Additional risks and uncertainties include, but are not limited to, changes in
government spending and budgetary policies, governmental laws and other rules
and regulations surrounding various matters such as environmental remediation,
contract pricing, changing economic and political conditions in the United
States and in other countries, international trading restrictions, outcome of
union negotiations, customer product acceptance, the Company's success in
program pursuits, program performance, continued access to technical and capital
resources, supply and availability of raw materials and components, timely
compliance with the technical requirements of the Year 2000 Issue, including
timely compliance by the Company's vendors and customers, and merger and
acquisition activity within the industry. All forecasts and projections in this
report are "forward-looking statements", and are based on management's current
expectations of the Company's near-term results, based on current information
available pertaining to the Company, including the aforementioned risk factors.
Actual results could differ materially.
23
<PAGE>
PART II -- OTHER INFORMATION
ITEM 2. LEGAL PROCEEDINGS
The registrant has previously reported that, in March 1997 the
registrant received a partially unsealed complaint, filed on an unknown date, in
a qui tam action by four former employees ("Relators") alleging violations of
the False Claims Act. The action has since been identified as United States of
America ex rel. P. Robert Pratt and P. Robert Pratt, individually vs. Alliant
Techsystems Inc. and Hercules Incorporated, which was filed in the United States
District Court, Central District of California. The action alleges labor
mischarging to the Intermediate Nuclear Force ("INF") contract and other
contracts at the registrant's Bacchus Works facility in Magna, Utah, which was
acquired as part of its acquisition of Hercules Aerospace Company ("HAC") from
Hercules Incorporated ("Hercules"). Damages are not specified. The registrant
and Hercules have agreed to share equally the external attorney's fees and
investigative fees and related costs and expenses of this action until such time
as a determination is made as to the applicability of the indemnification
provisions of the HAC Purchase Agreement. In March 1998, the registrant and
Hercules settled with the Department of Justice on the portion of the complaint
alleging labor mischarging to the INF contract and agreed to pay $2.25 million
each, together with Relators' attorney's fees of $150,000 each, which amounts
were paid in April 1998. The Department of Justice has declined to intervene in
the remaining portion of the complaint. On October 16, 1998, the registrant and
Hercules settled with the Relators and agreed to pay $500,000 each, together
with Relators' attorney's fees of $75,000 each, subject to Court approval. On
January 21, 1999, the court approved the settlement and entered judgment
dismissing the case, subject to the right of the Department of Justice to appeal
such approval and dismissal.
Incorporated herein by reference is note 6 of Notes to Financial Statements
included in Item 1 of Part I of this report.
ITEM 5. OTHER INFORMATION
Attached to this report as Exhibit 99 is a list of the registrant's
directors and executive officers, as of the date of this report, which reflects
the following changes since November 5, 1998: Deletion: Richard Schwartz,
Director and Chairman of the Board. Addition: Paul David Miller, Director,
Chairman of the Board and Chief Executive Officer. New titles: Peter A.

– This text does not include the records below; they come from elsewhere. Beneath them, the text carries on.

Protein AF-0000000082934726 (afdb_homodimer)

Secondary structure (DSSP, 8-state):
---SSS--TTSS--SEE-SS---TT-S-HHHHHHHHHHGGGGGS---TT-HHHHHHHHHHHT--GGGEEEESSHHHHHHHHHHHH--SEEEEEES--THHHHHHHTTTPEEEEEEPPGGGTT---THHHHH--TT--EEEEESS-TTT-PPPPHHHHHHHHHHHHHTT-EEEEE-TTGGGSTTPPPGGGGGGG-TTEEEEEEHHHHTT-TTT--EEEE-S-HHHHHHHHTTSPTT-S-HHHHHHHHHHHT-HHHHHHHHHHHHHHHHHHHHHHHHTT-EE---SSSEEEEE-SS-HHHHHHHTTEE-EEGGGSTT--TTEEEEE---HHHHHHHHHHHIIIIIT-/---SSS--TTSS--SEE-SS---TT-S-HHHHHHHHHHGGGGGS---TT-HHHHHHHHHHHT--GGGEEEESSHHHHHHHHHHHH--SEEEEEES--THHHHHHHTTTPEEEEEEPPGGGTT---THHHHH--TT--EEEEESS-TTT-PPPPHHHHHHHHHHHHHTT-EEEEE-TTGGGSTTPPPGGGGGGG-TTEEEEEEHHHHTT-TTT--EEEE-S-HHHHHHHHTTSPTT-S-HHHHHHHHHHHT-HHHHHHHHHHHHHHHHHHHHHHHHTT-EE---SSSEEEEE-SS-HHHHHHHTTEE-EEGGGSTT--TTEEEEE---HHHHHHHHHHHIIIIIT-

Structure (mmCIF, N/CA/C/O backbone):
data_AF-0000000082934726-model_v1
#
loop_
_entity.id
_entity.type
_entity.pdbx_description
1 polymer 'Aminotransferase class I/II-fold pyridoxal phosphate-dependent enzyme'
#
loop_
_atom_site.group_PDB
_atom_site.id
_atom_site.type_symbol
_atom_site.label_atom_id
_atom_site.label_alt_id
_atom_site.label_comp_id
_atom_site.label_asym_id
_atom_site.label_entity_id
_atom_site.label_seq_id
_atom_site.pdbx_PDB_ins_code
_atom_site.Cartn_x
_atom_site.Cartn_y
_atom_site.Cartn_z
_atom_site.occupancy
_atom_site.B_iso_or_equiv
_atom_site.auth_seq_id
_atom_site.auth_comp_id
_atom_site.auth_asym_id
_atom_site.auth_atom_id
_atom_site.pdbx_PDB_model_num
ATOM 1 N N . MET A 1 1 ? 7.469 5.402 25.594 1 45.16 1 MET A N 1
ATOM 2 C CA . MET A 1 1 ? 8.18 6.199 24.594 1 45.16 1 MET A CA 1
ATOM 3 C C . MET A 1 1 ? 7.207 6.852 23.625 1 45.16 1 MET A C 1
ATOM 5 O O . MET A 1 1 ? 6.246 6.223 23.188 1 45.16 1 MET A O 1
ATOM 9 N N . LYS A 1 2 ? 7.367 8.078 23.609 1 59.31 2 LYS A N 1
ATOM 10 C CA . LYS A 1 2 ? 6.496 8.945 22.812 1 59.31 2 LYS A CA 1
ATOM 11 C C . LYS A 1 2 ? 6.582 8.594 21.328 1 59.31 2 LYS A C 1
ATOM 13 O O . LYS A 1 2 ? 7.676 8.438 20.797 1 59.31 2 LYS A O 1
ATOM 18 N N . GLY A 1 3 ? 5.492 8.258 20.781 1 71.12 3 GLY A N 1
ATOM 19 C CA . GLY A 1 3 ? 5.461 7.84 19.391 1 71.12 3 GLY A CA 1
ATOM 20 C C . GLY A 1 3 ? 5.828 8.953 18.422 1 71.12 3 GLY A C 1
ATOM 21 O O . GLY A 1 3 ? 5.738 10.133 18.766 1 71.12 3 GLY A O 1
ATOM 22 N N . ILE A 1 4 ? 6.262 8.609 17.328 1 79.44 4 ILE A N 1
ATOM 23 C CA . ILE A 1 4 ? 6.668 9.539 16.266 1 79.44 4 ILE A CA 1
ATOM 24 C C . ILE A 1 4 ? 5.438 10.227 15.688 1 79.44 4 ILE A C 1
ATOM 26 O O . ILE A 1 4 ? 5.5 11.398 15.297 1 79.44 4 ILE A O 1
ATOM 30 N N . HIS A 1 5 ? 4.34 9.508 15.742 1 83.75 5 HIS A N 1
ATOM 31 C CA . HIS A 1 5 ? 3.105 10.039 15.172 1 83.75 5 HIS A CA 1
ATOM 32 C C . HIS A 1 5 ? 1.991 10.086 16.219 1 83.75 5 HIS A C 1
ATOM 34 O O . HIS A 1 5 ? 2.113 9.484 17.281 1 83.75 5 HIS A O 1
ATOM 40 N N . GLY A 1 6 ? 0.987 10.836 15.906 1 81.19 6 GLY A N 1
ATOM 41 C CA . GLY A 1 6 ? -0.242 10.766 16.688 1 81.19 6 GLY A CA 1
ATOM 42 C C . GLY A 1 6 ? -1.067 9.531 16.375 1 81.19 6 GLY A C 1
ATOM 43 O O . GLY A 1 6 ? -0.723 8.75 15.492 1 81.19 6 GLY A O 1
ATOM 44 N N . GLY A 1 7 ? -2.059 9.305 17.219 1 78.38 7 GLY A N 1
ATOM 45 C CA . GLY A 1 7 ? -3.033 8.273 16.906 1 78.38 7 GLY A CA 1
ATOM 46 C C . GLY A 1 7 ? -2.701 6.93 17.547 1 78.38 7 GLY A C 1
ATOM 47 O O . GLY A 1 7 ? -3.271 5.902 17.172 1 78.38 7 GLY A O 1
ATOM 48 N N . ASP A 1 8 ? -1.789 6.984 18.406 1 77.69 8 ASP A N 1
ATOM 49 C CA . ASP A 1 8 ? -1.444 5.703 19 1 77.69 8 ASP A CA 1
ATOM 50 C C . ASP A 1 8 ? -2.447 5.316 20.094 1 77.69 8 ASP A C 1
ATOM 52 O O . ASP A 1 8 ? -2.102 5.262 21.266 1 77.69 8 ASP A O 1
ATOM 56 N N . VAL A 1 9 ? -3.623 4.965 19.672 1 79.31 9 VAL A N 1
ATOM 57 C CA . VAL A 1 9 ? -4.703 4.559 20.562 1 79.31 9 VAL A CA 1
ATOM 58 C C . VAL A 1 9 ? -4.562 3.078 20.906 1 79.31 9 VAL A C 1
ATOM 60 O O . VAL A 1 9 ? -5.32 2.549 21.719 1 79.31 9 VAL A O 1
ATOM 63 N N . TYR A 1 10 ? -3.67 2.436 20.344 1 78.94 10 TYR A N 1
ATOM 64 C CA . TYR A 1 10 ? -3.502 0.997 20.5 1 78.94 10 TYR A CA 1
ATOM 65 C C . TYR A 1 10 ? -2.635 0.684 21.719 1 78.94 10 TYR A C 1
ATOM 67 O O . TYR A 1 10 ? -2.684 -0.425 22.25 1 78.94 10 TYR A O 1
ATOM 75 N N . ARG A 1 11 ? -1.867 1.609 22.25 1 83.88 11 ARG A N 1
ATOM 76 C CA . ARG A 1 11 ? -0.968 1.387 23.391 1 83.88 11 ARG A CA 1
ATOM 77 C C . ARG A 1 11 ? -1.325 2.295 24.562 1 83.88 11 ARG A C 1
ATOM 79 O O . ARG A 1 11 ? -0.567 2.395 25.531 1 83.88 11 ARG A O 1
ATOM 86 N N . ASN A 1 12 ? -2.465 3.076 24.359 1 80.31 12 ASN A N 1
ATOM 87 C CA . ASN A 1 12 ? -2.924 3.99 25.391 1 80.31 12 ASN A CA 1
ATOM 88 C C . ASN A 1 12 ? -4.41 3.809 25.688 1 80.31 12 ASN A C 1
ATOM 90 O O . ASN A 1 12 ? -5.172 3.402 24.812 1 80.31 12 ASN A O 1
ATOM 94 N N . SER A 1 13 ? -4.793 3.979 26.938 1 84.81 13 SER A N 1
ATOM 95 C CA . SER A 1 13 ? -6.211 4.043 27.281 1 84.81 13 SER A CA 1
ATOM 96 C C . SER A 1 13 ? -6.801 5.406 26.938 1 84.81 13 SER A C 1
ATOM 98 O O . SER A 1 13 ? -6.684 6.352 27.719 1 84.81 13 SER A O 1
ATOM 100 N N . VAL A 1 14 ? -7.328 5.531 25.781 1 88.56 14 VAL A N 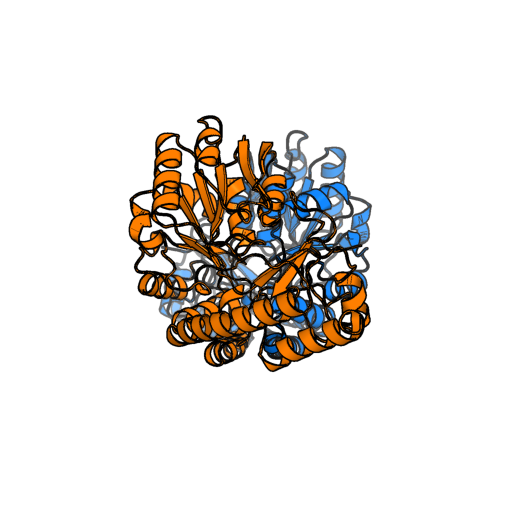1
ATOM 101 C CA . VAL A 1 14 ? -7.75 6.816 25.25 1 88.56 14 VAL A CA 1
ATOM 102 C C . VAL A 1 14 ? -9.266 6.816 25.031 1 88.56 14 VAL A C 1
ATOM 104 O O . VAL A 1 14 ? -9.812 5.867 24.469 1 88.56 14 VAL A O 1
ATOM 107 N N . ASN A 1 15 ? -9.852 7.828 25.594 1 91.56 15 ASN A N 1
ATOM 108 C CA . ASN A 1 15 ? -11.281 7.977 25.328 1 91.56 15 ASN A CA 1
ATOM 109 C C . ASN A 1 15 ? -11.547 9.094 24.312 1 91.56 15 ASN A C 1
ATOM 111 O O . ASN A 1 15 ? -12.609 9.125 23.688 1 91.56 15 ASN A O 1
ATOM 115 N N . MET A 1 16 ? -10.633 10.086 24.203 1 95.25 16 MET A N 1
ATOM 116 C CA . MET A 1 16 ? -10.688 11.156 23.203 1 95.25 16 MET A CA 1
ATOM 117 C C . MET A 1 16 ? -9.32 11.367 22.562 1 95.25 16 MET A C 1
ATOM 119 O O . MET A 1 16 ? -8.32 11.547 23.266 1 95.25 16 MET A O 1
ATOM 123 N N . ASP A 1 17 ? -9.273 11.336 21.266 1 95.62 17 ASP A N 1
ATOM 124 C CA . ASP A 1 17 ? -7.996 11.453 20.562 1 95.62 17 ASP A CA 1
ATOM 125 C C . ASP A 1 17 ? -7.926 12.75 19.766 1 95.62 17 ASP A C 1
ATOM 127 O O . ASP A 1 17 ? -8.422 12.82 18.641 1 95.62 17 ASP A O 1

Bukowick, Director, President and Chief Operating Officer; Charles H. Gauck,
Vice President and Secretary; and Paul A. Ross, Senior Group Vice President -
Space and Strategic Systems.
24
<PAGE>
ITEM 6. EXHIBITS AND REPORTS ON FORM 8-K
(a) Exhibits.
Exhibit No. Description of Exhibit
----------- ----------------------
4.1 Form of Amended and Restated Credit Agreement, dated as of
November 23, 1998 between the registrant and The Chase
Manhattan Bank
4.2 Form of Credit Agreement, dated as of November 23, 1998,
between the registrant and The Chase Manhattan Bank
10.1 Compensation arrangement between the registrant and Paul
David Miller
10.2 Form of Restricted Stock Agreement
27 Financial Data Schedule
99 Alliant Techsystems Inc. Directors and Executive Officers
(b) Reports on Form 8-K.
During the quarterly period ended December 27, 1998, the registrant
filed the following report on Form 8-K:
Date of Report Items Reported
-------------- --------------
November 24, 1998 Item 5. Other Events
Item 7(c). Exhibits
25
<PAGE>
SIGNATURES
Pursuant to the requirements of the Securities Exchange Act of 1934, the
registrant has duly caused this report to be signed on its behalf by the
undersigned thereunto duly authorized.
ALLIANT TECHSYSTEMS INC.
Date: February 5, 1999 By: /s/ Charles H. Gauck
Name: Charles H. Gauck
Title: Secretary
(On behalf of the registrant)
Date: February 5, 1999 By: /s/ Scott S. Meyers
Name: Scott S. Meyers
Title: Vice President, Treasurer and
Chief Financial Officer
(Principal Financial Officer)
26
<PAGE>
ALLIANT TECHSYSTEMS INC.
FORM 10-Q
EXHIBIT INDEX
The following exhibits are filed herewith electronically or incorporated herein
by reference. The applicable Securities and Exchange Commission File Number is
1-10582.
<TABLE>
<CAPTION>
Exhibit
Number Description of Exhibit Method of Filing
------ ---------------------- ----------------
<C> <S> <C>
4.1 Form of Amended and Restated Credit Agreement, dated as of November 23,
1998, between the registrant and The Chase Manhattan Bank.............. Incorporated by reference from
Exhibit 9.(b)(2) to registrant's
Schedule 13E-4 dated November 30, 1998
4.2 Form of Credit Agreement, dated as of November 23, 1998, between the
registrant and The Chase Manhattan Bank................................ Incorporated by reference from
Exhibit 9.(b)(3) to registrant's
Schedule 13E-4 dated November 30, 1998
10.1 Compensation arrangement between the registrant and Paul David Miller.. Filed herewith electronically
10.2 Form of Restricted Stock Agreement..................................... Filed herewith electronically
27 Financial Data Schedule................................................ Filed herewith electronically
99 Alliant Techsystems Inc. Directors and Executive Officers.............. Filed herewith electronically
</TABLE>
<PAGE>
Exhibit 10.1
ALLIANT TECHSYSTEMS INC.
COMPENSATION ARRANGEMENT WITH PAUL DAVID MILLER
o Base salary
o $600,000/year ($50,000/month)
o Salary may adjust from time to time, but not annually
o Annual incentive
o $400,000/year at target; up to 200% of target for achieving
outstanding results
o Above target incentive, after tax, will be paid in stock until you
meet an ownership target of 4x base (starts FY00)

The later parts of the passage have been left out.